皇朝经世文续编-清-饶玉成


  育婴堂记   
贺熙龄

国家肇造一百八十余载、湛恩鸿、洋溢方宇、远方大吏郡守县令、罔不宣 上德意、抚字勤恳、恤耄存孤、各有攸处、生啿啿、咸得其所、嘉庆庚辰、安徽泾县朱君鞠苹、以名进士宰南昌之进贤、访风俗、询利病、见是邑之向无育婴堂也、深虑一物不育、以为己辜、先是前任县令周君澍捐银五百两、邑人夏忠捐田一十五亩、将建堂收育、经费不给、遂不果、朱君至谋之邑人、邑人好义、踊跃争输、于是购县城西少府桥侧民宅一所、易其制而建堂焉、而犹虑县村悬隔、领报维艰、穷乡僻壤、或有遗漏、不可不立长久无弊之法、以善其后也、时邑之罗溪有膳生周廷芝者、设育婴之法、行之一村、其法捐谷出息、有贫不能行者、生女时、给一石养至三月、八月如之、以三石为率、至一岁时、或留自育、或给人为养媳者听、有收抚他人初生之女者、亦赡以谷、行之二十六年、全活一百三十五口、朱君闻之以为善、下其法于各都、分租谷为三十九分、每都选举公正士民二人领谷就近收养、岁终报其数于县、按其多寡以为奖励、夫为民司牧而能本实心以行实政如此、则夫邑之啼呱呱而笑哑哑者、有不各遂其咸若之天与、今 国家德洋恩普、鳏寡孤独废疾者有养、既行之以其仁、按律有生女溺死者照故杀子孙例、复詟之以义、仁至义尽、保卫民生、如此其详且备也、而愚民犹昧利忘义、灭绝天性、是而可忍、孰不可忍、惟良有司以抱保携持之意、训迪于上、都人士以分灾恤患之心、奉行于下、不独亲其亲、不独[子](于)其子、此大道之行、而天下为公之世也、岂不懿哉、

  劝谕育婴堂示   
蒯德标

为严禁溺女以全生命事。

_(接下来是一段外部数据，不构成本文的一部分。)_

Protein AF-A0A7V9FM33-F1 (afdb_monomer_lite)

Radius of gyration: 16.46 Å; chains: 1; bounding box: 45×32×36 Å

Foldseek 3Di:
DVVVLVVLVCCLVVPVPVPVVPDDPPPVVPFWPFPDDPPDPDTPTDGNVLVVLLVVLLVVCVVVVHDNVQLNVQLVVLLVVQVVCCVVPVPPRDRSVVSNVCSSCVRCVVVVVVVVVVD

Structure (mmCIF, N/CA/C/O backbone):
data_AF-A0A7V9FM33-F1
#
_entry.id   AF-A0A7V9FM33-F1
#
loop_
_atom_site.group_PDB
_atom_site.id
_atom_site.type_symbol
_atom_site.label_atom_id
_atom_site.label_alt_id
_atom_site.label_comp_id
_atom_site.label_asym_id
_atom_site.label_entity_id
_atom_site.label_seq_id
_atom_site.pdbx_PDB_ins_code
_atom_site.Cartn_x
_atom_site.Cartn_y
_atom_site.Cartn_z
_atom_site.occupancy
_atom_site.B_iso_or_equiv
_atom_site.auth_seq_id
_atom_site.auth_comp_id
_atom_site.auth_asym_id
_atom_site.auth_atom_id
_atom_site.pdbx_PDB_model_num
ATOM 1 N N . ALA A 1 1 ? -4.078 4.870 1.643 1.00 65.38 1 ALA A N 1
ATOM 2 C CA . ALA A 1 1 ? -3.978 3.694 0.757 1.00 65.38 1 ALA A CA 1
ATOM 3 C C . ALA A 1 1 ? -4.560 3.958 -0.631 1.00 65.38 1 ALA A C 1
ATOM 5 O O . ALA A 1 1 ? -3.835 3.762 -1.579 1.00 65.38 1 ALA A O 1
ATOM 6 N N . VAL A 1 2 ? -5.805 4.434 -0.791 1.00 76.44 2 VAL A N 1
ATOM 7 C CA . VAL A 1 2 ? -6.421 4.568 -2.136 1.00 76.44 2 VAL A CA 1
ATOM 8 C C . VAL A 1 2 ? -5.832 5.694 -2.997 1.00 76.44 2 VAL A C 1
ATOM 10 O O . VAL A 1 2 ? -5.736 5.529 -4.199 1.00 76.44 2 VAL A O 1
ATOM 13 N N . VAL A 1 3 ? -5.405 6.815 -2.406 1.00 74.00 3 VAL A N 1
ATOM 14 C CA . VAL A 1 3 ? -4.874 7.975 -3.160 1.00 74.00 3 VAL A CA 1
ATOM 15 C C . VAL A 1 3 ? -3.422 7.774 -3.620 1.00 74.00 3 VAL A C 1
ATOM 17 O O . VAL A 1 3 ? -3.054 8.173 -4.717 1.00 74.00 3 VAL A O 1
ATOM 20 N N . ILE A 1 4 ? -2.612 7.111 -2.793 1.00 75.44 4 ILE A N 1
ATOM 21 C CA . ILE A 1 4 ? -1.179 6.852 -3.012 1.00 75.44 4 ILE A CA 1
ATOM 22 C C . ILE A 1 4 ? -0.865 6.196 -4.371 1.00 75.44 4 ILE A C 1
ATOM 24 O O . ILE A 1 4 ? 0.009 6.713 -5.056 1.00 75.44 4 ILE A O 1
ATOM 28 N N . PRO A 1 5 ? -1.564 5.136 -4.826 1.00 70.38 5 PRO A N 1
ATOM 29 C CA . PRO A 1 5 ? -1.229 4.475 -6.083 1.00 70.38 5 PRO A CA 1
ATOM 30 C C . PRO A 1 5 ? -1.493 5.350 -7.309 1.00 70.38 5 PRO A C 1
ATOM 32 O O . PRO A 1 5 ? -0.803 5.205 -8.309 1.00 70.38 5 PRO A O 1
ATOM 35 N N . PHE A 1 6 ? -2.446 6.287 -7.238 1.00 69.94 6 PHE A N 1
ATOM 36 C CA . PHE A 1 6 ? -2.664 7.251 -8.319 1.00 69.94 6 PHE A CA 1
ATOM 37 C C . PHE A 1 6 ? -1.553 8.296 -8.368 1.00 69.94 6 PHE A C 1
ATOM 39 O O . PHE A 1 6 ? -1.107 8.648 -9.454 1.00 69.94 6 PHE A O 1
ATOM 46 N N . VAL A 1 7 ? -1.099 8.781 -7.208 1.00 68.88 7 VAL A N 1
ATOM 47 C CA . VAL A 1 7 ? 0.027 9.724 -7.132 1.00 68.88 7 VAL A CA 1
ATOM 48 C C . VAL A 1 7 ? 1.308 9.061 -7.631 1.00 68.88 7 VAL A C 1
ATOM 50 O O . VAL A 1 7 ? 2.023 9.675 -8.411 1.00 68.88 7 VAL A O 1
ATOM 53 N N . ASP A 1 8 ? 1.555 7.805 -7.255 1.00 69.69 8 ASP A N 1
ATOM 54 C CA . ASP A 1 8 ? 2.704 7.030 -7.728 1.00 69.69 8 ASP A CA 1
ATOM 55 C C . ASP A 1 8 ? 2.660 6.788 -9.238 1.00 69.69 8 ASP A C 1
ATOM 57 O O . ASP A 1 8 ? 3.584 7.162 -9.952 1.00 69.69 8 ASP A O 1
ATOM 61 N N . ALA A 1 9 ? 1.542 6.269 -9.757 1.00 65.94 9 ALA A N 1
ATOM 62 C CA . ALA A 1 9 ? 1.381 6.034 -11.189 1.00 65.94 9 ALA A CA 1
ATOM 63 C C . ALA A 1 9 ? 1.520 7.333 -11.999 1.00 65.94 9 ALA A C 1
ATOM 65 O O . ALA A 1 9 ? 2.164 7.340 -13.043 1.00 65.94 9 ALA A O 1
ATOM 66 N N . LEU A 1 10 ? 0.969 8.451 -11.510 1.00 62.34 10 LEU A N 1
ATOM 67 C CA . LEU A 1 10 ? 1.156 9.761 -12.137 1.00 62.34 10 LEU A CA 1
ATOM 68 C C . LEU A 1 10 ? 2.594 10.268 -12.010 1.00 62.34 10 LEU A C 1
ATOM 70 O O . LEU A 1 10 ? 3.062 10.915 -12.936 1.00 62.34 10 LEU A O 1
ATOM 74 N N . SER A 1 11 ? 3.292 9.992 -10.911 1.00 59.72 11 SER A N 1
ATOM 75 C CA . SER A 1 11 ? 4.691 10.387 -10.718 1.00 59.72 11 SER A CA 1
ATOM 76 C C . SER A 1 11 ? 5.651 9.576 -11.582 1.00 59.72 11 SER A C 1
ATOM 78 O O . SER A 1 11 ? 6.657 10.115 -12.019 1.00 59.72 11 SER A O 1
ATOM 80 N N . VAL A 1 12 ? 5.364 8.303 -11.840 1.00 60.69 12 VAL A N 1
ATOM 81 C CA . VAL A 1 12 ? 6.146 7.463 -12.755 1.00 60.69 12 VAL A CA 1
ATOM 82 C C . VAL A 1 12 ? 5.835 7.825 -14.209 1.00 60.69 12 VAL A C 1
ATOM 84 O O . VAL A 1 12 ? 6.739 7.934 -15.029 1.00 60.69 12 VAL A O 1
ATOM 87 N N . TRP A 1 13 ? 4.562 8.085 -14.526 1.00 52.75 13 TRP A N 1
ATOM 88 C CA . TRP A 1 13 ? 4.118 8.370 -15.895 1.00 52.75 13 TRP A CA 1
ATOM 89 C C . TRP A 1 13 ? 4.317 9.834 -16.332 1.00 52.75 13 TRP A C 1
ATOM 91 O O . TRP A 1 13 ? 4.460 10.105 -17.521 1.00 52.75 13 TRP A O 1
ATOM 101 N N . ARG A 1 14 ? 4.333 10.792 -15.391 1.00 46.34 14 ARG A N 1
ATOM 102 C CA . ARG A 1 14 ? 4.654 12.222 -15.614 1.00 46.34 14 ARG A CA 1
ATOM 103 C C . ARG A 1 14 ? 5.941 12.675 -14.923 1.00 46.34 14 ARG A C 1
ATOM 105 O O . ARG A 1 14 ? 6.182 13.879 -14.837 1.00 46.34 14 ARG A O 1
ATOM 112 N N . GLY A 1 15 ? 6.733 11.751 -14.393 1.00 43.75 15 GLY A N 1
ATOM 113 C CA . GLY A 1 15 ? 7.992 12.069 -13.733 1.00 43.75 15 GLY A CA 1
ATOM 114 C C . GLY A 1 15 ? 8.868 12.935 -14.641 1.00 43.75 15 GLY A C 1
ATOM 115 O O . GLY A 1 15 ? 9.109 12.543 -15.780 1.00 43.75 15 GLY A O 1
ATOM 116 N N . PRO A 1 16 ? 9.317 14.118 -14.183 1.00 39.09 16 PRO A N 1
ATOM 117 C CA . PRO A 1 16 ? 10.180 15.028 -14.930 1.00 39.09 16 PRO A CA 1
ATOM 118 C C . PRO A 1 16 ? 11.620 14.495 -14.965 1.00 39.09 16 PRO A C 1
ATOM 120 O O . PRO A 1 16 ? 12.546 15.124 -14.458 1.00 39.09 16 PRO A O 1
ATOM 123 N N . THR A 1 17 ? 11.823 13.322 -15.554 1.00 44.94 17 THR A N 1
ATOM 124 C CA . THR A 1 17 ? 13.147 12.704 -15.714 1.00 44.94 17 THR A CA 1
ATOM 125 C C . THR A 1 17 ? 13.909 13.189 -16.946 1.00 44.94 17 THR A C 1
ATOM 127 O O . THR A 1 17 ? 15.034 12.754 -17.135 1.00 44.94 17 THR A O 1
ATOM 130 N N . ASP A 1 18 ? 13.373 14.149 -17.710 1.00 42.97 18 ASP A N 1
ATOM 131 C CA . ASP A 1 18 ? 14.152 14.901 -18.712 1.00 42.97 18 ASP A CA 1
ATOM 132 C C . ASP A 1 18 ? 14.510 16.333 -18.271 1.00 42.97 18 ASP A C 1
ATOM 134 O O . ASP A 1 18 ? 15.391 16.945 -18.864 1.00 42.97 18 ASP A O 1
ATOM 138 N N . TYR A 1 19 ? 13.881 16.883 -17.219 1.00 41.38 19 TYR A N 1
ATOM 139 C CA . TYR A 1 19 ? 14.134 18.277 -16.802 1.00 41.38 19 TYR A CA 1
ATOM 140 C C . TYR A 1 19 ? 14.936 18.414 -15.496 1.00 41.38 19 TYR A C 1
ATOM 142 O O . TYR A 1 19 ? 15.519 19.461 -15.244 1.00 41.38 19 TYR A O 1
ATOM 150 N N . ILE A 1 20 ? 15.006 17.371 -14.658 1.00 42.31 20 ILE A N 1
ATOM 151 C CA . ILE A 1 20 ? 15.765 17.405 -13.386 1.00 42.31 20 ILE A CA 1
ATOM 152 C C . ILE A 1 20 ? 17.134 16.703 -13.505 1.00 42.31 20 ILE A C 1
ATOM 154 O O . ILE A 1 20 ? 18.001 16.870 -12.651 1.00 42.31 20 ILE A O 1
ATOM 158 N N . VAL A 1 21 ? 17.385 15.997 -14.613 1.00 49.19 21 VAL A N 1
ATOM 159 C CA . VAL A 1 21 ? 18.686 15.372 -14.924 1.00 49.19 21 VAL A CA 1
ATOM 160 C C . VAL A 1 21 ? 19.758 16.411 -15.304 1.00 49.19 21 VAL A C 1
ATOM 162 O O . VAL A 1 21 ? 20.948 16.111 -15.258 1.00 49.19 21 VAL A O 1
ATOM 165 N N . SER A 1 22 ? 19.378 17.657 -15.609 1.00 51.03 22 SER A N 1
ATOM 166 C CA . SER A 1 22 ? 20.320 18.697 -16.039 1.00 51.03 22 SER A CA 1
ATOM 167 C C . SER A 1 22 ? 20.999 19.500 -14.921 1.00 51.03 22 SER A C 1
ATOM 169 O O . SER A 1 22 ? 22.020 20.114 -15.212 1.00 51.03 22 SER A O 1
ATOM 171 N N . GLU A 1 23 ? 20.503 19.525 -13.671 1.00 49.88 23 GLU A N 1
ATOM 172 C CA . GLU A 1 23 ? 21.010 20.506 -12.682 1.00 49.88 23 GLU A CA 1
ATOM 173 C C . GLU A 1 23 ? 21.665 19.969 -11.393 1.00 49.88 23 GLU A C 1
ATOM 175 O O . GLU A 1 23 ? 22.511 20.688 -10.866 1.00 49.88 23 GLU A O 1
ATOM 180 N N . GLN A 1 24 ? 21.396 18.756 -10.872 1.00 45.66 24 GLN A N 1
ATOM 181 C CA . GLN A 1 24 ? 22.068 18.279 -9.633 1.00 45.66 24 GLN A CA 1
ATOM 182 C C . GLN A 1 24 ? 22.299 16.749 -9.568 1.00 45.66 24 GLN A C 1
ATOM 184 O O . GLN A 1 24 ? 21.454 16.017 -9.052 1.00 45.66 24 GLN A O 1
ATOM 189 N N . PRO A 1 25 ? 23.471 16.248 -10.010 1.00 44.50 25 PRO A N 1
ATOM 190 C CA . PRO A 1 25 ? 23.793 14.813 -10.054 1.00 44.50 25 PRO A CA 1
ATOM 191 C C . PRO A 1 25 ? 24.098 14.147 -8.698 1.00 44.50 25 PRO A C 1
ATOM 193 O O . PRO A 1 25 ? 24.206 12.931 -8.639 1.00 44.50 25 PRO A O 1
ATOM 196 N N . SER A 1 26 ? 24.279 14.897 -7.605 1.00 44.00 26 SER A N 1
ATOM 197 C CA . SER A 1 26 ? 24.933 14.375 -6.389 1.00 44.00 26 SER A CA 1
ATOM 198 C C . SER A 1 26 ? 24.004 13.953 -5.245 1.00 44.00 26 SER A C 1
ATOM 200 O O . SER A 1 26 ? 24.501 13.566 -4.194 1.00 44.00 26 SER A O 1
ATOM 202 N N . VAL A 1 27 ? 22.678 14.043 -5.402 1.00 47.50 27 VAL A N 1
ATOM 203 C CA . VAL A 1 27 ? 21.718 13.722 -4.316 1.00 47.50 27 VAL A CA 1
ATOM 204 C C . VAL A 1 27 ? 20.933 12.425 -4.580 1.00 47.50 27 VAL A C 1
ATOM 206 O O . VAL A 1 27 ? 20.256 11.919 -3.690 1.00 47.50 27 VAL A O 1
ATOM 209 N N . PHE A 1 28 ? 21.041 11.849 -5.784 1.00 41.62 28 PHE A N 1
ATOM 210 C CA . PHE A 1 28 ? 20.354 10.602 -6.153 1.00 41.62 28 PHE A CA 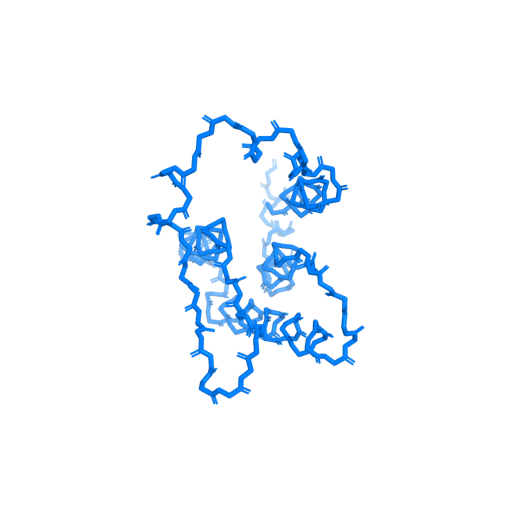1
ATOM 211 C C . PHE A 1 28 ? 21.146 9.320 -5.832 1.00 41.62 28 PHE A C 1
ATOM 213 O O . PHE A 1 28 ? 20.535 8.259 -5.714 1.00 41.62 28 PHE A O 1
ATOM 220 N N . ASP A 1 29 ? 22.462 9.407 -5.616 1.00 47.50 29 ASP A N 1
ATOM 221 C CA . ASP A 1 29 ? 23.301 8.242 -5.283 1.00 47.50 29 ASP A CA 1
ATOM 222 C C . ASP A 1 29 ? 23.123 7.739 -3.835 1.00 47.50 29 ASP A C 1
ATOM 224 O O . ASP A 1 29 ? 23.495 6.608 -3.532 1.00 47.50 29 ASP A O 1
ATOM 228 N N . ASP A 1 30 ? 22.512 8.525 -2.942 1.00 45.66 30 ASP A N 1
ATOM 229 C CA . ASP A 1 30 ? 22.458 8.199 -1.505 1.00 45.66 30 ASP A CA 1
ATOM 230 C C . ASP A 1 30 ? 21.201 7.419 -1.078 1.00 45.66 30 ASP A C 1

照得至重莫如人命。无罪惟有婴儿。且既为母女。宜尽恩勤。乃甫下胞胎。忍施惨毒。骨肉自相戕贼。至亲变为豺狼。风俗浇漓。莫此为甚。迹其愚见。皆谓生女过多力难长养。或因求子心切。恐孕育有妨。或因遣嫁费繁。恐妆奁难备。殊不知省府州县。俱有育婴善堂。收养穷檐子女。即因贫难乳哺。尽可送交。育婴堂。或听人抱养为女为媳。皆得保全生命。至若嫁奁厚薄。称家有无。裙布钗荆。未始不可。世固有贫儿终身不娶者。未闻有贫女终身难嫁者。矧天道好还。溺而复生。生而复女。天欲生之。人欲杀之。逆天者亡。杀人者死。怨相寻。非特不能速男。更恐身遭奇祸。且查生女溺毙。律科以故杀子孙之罪。杖六十徒一年。族保甲知情不行救阻。亦连坐治罪。定例何等森严。乃屡经申明示谕。而溺女之风终不能戢。总由地方官绅。奉行不力。民间嫁女多尚虚浮。间有一二遵办之处。旋亦日久玩生。兹据江邑举人夏建寅等请颁示复行严禁。前来检查。前据该绅等禀议救溺各条。暨江西丰城县刘令六文会章程刊刷通饬各州县。并学官劝谕正绅。务于三个月限内。分别举办外。合再剀切示谕。为此示仰阖属军民诸色人等一体知悉。尔等要知或女或男皆属己出。旋生旋溺。恐陷刑章。其殷商富户各将六文会章程。随时随地。先行劝办。一而妥筹经费。于城乡市镇。适中之地。设立育婴善局。务使溺女之风。不禁自戢。自示之后。倘再视为故常。延不遵办。或仍有私溺情事。一经访察得实。定将本家及族保甲一并拿究。从严治罪。决不宽贷。其各凛遵。毋违特示。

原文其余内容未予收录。